# Liquid Soap Colorant & Scent ?



## BettyW (Nov 30, 2020)

I have made some liquid soap with the following …..

Tahitian Vanilla FO
Orange EO
Red Gel Colorant
Yellow Liquid Colorant

When I poured the liquid soap into the container then next day the colorant & scent has separated at the bottom.  I have not used the Poly 20 or 80.  Is there anything else I could use to fix this separation?


----------



## Zany_in_CO (Nov 30, 2020)

BettyW said:


> I have not used the Poly 20 or 80.  Is there anything else I could use to fix this separation?


Poly 20 or 80 is all there is to prevent separation as far as I know. It's not too late to add it.
*Elements Bath & Body* in Pueblo, CO carries it. Good company to do business with. I usually get my order the next day or two if I order early in the day.
TIP: It's best to warm the LS to _140°F_ or so when adding scent.

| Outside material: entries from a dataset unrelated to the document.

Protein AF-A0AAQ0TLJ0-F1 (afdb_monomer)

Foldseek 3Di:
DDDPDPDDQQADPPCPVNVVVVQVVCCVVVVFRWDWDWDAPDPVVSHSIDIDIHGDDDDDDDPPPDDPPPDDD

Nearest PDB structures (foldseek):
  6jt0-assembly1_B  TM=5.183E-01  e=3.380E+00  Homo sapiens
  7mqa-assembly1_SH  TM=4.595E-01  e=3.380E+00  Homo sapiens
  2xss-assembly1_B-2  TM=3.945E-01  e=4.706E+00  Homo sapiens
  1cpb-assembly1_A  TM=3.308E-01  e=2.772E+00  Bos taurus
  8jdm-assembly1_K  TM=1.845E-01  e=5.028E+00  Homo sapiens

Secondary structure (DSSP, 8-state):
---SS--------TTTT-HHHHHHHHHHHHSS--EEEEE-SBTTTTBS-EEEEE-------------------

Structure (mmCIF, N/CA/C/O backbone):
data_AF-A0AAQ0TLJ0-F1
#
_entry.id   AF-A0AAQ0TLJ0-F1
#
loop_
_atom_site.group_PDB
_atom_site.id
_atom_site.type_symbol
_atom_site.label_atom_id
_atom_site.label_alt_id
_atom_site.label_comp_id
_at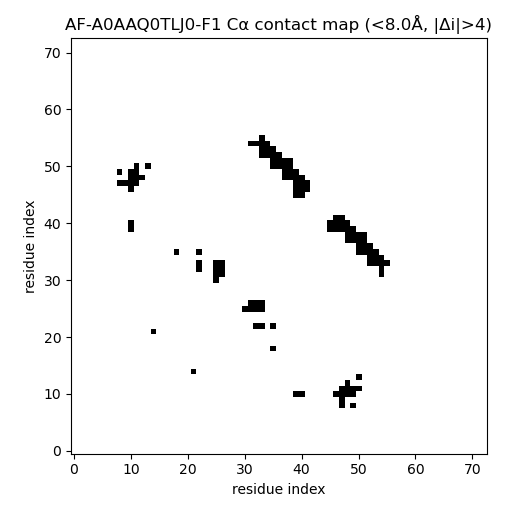om_site.label_asym_id
_atom_site.label_entity_id
_atom_site.label_seq_id
_atom_site.pdbx_PDB_ins_code
_atom_site.Cartn_x
_atom_site.Cartn_y
_atom_site.Cartn_z
_atom_site.occupancy
_atom_site.B_iso_or_equiv
_atom_site.auth_seq_id
_atom_site.auth_comp_id
_atom_site.auth_asym_id
_atom_site.auth_atom_id
_atom_site.pdbx_PDB_model_num
ATOM 1 N N . MET A 1 1 ? -15.837 15.025 -7.839 1.00 52.81 1 MET A N 1
ATOM 2 C CA . MET A 1 1 ? -16.131 13.604 -8.112 1.00 52.81 1 MET A CA 1
ATOM 3 C C . MET A 1 1 ? -17.377 13.266 -7.307 1.00 52.81 1 MET A C 1
ATOM 5 O O . MET A 1 1 ? -17.276 13.108 -6.100 1.00 52.81 1 MET A O 1
ATOM 9 N N . HIS A 1 2 ? -18.555 13.350 -7.927 1.00 47.78 2 HIS A N 1
ATOM 10 C CA . HIS A 1 2 ? -19.832 13.021 -7.288 1.00 47.78 2 HIS A CA 1
ATOM 11 C C . HIS A 1 2 ? -20.239 11.638 -7.775 1.00 47.78 2 HIS A C 1
ATOM 13 O O . HIS A 1 2 ? -20.624 11.491 -8.931 1.00 47.78 2 HIS A O 1
ATOM 19 N N . ASP A 1 3 ? -20.066 10.639 -6.915 1.00 64.19 3 ASP A N 1
ATOM 20 C CA . ASP A 1 3 ? -20.528 9.281 -7.171 1.00 64.19 3 ASP A CA 1
ATOM 21 C C . ASP A 1 3 ? -21.951 9.135 -6.617 1.00 64.19 3 ASP A C 1
ATOM 23 O O . ASP A 1 3 ? -22.207 9.504 -5.469 1.00 64.19 3 ASP A O 1
ATOM 27 N N . ALA A 1 4 ? -22.890 8.662 -7.438 1.00 64.19 4 ALA A N 1
ATOM 28 C CA . ALA A 1 4 ? -24.313 8.573 -7.086 1.00 64.19 4 ALA A CA 1
ATOM 29 C C . ALA A 1 4 ? -24.615 7.430 -6.097 1.00 64.19 4 ALA A C 1
ATOM 31 O O . ALA A 1 4 ? -25.683 7.398 -5.489 1.00 64.19 4 ALA A O 1
ATOM 32 N N . TYR A 1 5 ? -23.660 6.515 -5.914 1.00 63.28 5 TYR A N 1
ATOM 33 C CA . TYR A 1 5 ? -23.747 5.388 -4.995 1.00 63.28 5 TYR A CA 1
ATOM 34 C C . TYR A 1 5 ? -22.476 5.349 -4.150 1.00 63.28 5 TYR A C 1
ATOM 36 O O . TYR A 1 5 ? -21.486 4.755 -4.574 1.00 63.28 5 TYR A O 1
ATOM 44 N N . PRO A 1 6 ? -22.461 5.989 -2.968 1.00 69.25 6 PRO A N 1
ATOM 45 C CA . PRO A 1 6 ? -21.264 6.022 -2.146 1.00 69.25 6 PRO A CA 1
ATOM 46 C C . PRO A 1 6 ? -20.881 4.594 -1.755 1.00 69.25 6 PRO A C 1
ATOM 48 O O . PRO A 1 6 ? -21.579 3.925 -0.989 1.00 69.25 6 PRO A O 1
ATOM 51 N N . HIS A 1 7 ? -19.766 4.112 -2.300 1.00 70.12 7 HIS A N 1
ATOM 52 C CA . HIS A 1 7 ? -19.189 2.840 -1.903 1.00 70.12 7 HIS A CA 1
ATOM 53 C C . HIS A 1 7 ? -18.775 2.950 -0.434 1.00 70.12 7 HIS A C 1
ATOM 55 O O . HIS A 1 7 ? -17.854 3.694 -0.091 1.00 70.12 7 HIS A O 1
ATOM 61 N N . LYS A 1 8 ? -19.466 2.228 0.454 1.00 67.88 8 LYS A N 1
ATOM 62 C CA . LYS A 1 8 ? -19.073 2.168 1.861 1.00 67.88 8 LYS A CA 1
ATOM 63 C C . LYS A 1 8 ? -17.822 1.310 1.979 1.00 67.88 8 LYS A C 1
ATOM 65 O O . LYS A 1 8 ? -17.869 0.087 1.859 1.00 67.88 8 LYS A O 1
ATOM 70 N N . VAL A 1 9 ? -16.700 1.966 2.220 1.00 65.81 9 VAL A N 1
ATOM 71 C CA . VAL A 1 9 ? -15.438 1.307 2.523 1.00 65.81 9 VAL A CA 1
ATOM 72 C C . VAL A 1 9 ? -15.538 0.706 3.927 1.00 65.81 9 VAL A C 1
ATOM 74 O O . VAL A 1 9 ? -15.696 1.425 4.902 1.00 65.81 9 VAL A O 1
ATOM 77 N N . ILE A 1 10 ? -15.467 -0.620 4.030 1.00 71.12 10 ILE A N 1
ATOM 78 C CA . ILE A 1 10 ? -15.614 -1.378 5.292 1.00 71.12 10 ILE A CA 1
ATOM 79 C C . ILE A 1 10 ? -14.269 -1.674 5.985 1.00 71.12 10 ILE A C 1
ATOM 81 O O . ILE A 1 10 ? -14.217 -2.384 6.987 1.00 71.12 10 ILE A O 1
ATOM 85 N N . GLY A 1 11 ? -13.171 -1.116 5.467 1.00 75.50 11 GLY A N 1
ATOM 86 C CA . GLY A 1 11 ? -11.811 -1.459 5.876 1.00 75.50 11 GLY A CA 1
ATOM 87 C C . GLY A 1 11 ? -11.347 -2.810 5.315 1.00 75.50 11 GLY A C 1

I'm wondering about your Vanilla EO??? If you don't mind my asking, where did you purchase it?
I'm also wondering about the Red Gel Colorant. I've never had a colorant separate. Hmmm.


----------



## AliOop (Nov 30, 2020)

I was wondering the same thing. I see so-called "vanilla EO" for sale on Amazon all the time, but there is no such thing, to my knowledge. Wouldn't it be a vanilla absolute at best?


----------



## BettyW (Nov 30, 2020)

There is no way to add it after I mix the EO & colorants?


----------



## BettyW (Nov 30, 2020)

It is Tahitian Vanilla Frager


Zany_in_CO said:


> Poly 20 or 80 is all there is to prevent separation as far as I know. It's not too late to add it.
> *Elements Bath & Body* in Pueblo, CO carries it. Good company to do business with. I usually get my order the next day or two if I order early in the day.
> TIP: It's best to warm the LS to _140°F_ or so when adding scent.
> 
> ...



Tahitian Vanilla FO (Mile High Soap)
Red Colorant Gel (Soap Colorant-Hobby Lobby)
Yellow Colorant Soap Colorant-Hobby Lobby)


----------



## AliOop (Nov 30, 2020)

Sorry, I thought you had vanilla EO, not FO. Per @Zany_in_CO yes, you can add the poly now.


----------



## BettyW (Nov 30, 2020)

AliOop said:


> Sorry, I thought you had vanilla EO, not FO. Per @Zany_in_CO yes, you can add the poly now.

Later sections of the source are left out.